= John Dunbar, Earl of Moray =

Scottish nobleman

John Dunbar, Earl of Moray (died between June 1391 and February 1392) was a Scottish nobleman.

==Life==
John Dunbar was the son of Sir Patrick Dunbar and Lady Isabella Randolph, a daughter of Thomas Randolph, 1st Earl of Moray, and a younger brother to George I, Earl of March. Therefore, he was nephew of the previous Earl of Moray, John Randolph, 3rd Earl of Moray. However he did not inherit the earldom automatically. On his uncle's death it reverted to the crown, and was only awarded to him a few years later around 1374.

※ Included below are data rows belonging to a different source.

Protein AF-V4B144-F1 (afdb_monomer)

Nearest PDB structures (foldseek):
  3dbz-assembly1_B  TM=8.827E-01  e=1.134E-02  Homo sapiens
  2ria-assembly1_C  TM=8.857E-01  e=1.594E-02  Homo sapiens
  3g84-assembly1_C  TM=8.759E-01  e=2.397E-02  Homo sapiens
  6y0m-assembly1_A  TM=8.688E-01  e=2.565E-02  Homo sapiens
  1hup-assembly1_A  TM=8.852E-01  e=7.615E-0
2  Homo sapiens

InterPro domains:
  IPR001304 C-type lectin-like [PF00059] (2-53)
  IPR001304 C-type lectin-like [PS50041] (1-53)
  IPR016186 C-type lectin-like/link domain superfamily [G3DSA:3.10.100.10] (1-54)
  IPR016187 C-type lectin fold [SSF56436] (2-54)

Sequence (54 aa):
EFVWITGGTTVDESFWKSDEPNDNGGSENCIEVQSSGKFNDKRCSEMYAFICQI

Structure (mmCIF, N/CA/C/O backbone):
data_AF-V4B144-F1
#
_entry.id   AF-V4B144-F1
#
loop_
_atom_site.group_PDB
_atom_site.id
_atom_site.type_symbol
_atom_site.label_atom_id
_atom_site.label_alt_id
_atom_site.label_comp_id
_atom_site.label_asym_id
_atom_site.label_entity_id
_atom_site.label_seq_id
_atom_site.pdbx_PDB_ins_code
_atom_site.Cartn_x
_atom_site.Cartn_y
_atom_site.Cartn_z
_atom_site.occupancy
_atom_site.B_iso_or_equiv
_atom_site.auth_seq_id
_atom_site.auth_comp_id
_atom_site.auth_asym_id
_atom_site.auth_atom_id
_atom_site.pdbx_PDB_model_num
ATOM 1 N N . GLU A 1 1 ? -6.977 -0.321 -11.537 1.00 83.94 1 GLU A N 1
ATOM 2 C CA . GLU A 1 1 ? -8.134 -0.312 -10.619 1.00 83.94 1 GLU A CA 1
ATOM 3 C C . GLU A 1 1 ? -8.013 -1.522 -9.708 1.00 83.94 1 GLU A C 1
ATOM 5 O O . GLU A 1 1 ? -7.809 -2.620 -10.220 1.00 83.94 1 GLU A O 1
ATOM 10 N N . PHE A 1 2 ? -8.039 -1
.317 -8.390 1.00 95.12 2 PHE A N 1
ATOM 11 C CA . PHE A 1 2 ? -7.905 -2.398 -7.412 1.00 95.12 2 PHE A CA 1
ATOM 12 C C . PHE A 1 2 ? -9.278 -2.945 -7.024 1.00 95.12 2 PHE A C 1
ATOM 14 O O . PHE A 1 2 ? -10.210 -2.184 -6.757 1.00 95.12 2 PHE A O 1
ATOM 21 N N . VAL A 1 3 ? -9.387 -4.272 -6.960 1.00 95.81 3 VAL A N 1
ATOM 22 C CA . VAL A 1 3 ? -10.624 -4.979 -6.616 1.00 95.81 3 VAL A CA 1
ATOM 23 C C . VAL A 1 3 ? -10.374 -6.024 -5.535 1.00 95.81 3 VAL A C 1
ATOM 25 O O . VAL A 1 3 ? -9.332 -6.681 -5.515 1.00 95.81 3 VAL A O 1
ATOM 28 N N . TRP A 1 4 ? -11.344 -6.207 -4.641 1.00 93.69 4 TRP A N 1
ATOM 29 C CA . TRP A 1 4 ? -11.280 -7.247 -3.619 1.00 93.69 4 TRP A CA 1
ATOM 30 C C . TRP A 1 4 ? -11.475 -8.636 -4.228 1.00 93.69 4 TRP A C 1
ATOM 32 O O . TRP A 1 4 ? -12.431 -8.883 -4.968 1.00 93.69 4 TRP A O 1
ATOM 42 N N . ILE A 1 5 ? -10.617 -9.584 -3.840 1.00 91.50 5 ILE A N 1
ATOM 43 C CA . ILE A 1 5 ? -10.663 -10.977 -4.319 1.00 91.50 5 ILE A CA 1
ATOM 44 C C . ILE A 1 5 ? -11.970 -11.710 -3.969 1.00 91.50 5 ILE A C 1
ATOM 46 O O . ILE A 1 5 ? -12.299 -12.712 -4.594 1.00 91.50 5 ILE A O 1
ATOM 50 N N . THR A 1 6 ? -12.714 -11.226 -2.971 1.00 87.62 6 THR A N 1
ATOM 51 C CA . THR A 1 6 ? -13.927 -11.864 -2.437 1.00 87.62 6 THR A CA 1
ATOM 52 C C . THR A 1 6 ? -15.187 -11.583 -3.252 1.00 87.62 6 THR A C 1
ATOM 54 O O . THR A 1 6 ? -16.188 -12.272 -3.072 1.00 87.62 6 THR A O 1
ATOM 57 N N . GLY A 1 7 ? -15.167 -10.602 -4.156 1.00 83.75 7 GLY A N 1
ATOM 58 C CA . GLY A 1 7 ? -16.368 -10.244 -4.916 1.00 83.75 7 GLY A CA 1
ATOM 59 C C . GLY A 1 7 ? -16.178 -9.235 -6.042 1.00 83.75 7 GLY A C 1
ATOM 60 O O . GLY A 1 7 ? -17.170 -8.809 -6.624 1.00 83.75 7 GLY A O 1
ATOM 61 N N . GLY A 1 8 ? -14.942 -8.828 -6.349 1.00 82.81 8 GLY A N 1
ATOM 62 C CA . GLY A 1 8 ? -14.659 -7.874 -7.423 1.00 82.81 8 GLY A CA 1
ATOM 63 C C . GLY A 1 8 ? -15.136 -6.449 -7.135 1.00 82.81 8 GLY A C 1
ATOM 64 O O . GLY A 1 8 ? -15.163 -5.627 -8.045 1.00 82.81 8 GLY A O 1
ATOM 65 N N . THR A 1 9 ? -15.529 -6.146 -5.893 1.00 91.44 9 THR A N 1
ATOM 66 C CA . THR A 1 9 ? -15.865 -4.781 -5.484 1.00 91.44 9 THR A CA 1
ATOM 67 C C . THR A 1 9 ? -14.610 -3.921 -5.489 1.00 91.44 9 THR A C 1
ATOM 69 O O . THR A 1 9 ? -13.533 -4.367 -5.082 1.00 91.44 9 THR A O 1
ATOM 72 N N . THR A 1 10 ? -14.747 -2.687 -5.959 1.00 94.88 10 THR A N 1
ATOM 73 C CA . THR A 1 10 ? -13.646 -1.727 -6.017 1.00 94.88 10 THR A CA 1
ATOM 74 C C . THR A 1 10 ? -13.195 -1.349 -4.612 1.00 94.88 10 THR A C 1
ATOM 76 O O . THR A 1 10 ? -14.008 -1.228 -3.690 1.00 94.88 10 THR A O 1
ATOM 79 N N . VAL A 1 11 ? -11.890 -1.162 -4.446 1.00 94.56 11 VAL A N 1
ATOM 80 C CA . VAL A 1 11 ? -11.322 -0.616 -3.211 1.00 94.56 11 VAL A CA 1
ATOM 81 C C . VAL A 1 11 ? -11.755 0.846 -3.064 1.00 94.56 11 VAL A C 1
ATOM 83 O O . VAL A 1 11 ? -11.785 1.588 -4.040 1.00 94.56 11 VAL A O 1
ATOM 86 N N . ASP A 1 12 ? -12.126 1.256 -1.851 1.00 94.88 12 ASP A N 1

The Earl of Moray was one of the senior commanders under James Douglas, 2nd Earl of Douglas, who led the raid into England in July–August 1388 that culminated at the Battle of Otterburn, where he was in control of the right flank of the Scottish army. Some sources state that he spent the larger part of the fight without his helmet, because of the speed with which the English attacked.

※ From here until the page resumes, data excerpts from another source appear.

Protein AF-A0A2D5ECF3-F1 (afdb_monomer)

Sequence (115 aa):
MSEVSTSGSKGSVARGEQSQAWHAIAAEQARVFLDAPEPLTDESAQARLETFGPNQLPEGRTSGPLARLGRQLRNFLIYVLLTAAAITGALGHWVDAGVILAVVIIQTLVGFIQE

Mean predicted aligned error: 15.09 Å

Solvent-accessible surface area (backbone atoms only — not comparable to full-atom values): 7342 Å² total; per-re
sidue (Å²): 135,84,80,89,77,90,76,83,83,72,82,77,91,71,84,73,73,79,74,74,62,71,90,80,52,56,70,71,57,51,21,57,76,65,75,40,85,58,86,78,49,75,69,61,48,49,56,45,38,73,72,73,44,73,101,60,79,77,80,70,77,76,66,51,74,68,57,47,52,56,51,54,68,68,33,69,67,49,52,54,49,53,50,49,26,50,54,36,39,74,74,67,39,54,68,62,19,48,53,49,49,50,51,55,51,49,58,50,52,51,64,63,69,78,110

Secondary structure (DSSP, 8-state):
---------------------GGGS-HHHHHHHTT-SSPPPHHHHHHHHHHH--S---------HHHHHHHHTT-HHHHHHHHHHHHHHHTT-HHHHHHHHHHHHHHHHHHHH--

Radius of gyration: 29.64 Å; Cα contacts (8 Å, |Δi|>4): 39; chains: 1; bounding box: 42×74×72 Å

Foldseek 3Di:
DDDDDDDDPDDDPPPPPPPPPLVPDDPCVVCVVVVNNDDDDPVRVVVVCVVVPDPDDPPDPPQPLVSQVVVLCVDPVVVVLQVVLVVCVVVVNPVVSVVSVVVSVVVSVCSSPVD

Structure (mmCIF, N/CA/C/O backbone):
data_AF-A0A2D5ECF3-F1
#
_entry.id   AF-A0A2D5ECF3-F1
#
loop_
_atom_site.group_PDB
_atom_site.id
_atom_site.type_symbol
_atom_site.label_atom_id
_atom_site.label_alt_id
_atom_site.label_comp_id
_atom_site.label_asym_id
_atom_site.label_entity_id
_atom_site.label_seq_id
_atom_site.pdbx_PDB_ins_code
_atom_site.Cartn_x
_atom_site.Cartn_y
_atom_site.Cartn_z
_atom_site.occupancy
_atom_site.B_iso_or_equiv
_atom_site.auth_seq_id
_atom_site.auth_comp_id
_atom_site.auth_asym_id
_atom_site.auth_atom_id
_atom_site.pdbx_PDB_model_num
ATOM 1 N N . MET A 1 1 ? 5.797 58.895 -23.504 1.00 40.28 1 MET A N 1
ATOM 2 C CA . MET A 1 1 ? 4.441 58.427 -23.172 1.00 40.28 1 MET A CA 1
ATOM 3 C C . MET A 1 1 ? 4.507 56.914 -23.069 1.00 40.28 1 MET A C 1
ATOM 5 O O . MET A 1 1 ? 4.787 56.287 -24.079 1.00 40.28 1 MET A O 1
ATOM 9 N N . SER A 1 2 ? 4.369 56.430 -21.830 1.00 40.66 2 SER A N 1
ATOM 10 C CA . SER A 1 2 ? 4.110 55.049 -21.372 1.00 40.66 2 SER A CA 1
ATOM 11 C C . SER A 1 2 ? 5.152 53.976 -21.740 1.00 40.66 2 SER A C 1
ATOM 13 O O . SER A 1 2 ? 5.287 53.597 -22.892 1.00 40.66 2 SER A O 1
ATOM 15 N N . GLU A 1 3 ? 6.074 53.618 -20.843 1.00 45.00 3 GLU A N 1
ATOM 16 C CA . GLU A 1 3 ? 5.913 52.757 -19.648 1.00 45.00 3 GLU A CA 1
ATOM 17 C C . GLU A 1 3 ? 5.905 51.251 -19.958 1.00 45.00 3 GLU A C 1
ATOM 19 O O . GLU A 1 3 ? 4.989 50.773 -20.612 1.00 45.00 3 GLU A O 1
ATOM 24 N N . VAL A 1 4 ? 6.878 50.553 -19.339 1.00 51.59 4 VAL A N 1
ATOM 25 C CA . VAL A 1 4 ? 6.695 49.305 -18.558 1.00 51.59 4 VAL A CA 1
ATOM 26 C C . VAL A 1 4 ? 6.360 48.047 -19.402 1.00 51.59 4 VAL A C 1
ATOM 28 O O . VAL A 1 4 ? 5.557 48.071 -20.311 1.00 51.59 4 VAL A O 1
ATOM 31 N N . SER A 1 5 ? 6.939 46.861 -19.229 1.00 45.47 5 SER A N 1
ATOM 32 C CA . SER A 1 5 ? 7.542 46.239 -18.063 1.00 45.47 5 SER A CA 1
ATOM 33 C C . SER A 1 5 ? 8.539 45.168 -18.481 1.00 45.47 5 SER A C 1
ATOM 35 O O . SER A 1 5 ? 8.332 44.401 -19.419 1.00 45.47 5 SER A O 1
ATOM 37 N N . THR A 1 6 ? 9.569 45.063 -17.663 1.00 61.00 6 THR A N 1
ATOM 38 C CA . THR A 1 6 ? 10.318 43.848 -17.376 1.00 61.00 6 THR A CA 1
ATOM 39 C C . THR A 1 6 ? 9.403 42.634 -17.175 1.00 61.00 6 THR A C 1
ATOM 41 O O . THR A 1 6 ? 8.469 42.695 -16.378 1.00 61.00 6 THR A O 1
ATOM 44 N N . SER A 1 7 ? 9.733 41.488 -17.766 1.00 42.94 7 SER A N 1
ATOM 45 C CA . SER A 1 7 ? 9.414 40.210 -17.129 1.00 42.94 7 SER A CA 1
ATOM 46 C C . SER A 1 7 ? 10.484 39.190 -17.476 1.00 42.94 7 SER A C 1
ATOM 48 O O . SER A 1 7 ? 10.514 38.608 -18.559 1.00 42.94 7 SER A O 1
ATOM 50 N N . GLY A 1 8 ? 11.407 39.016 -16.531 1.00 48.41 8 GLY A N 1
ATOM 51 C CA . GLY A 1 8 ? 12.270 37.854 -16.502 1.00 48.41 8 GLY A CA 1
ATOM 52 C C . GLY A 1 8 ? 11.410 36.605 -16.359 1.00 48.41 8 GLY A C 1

John Dunbar died between June 1391 and February 1392 from wounds received from the Earl of Nottingham during a tournament. He married Marjorie Stewart, a daughter of Robert II of Scotland. They had three sons (Thomas, 2nd or 5th Earl of Moray, depending on how you count, Alexander and James) and one daughter (Euphemia).

==Depictions in fiction==
He is an important character in Courting Favour, a historical novel by Nigel Tranter.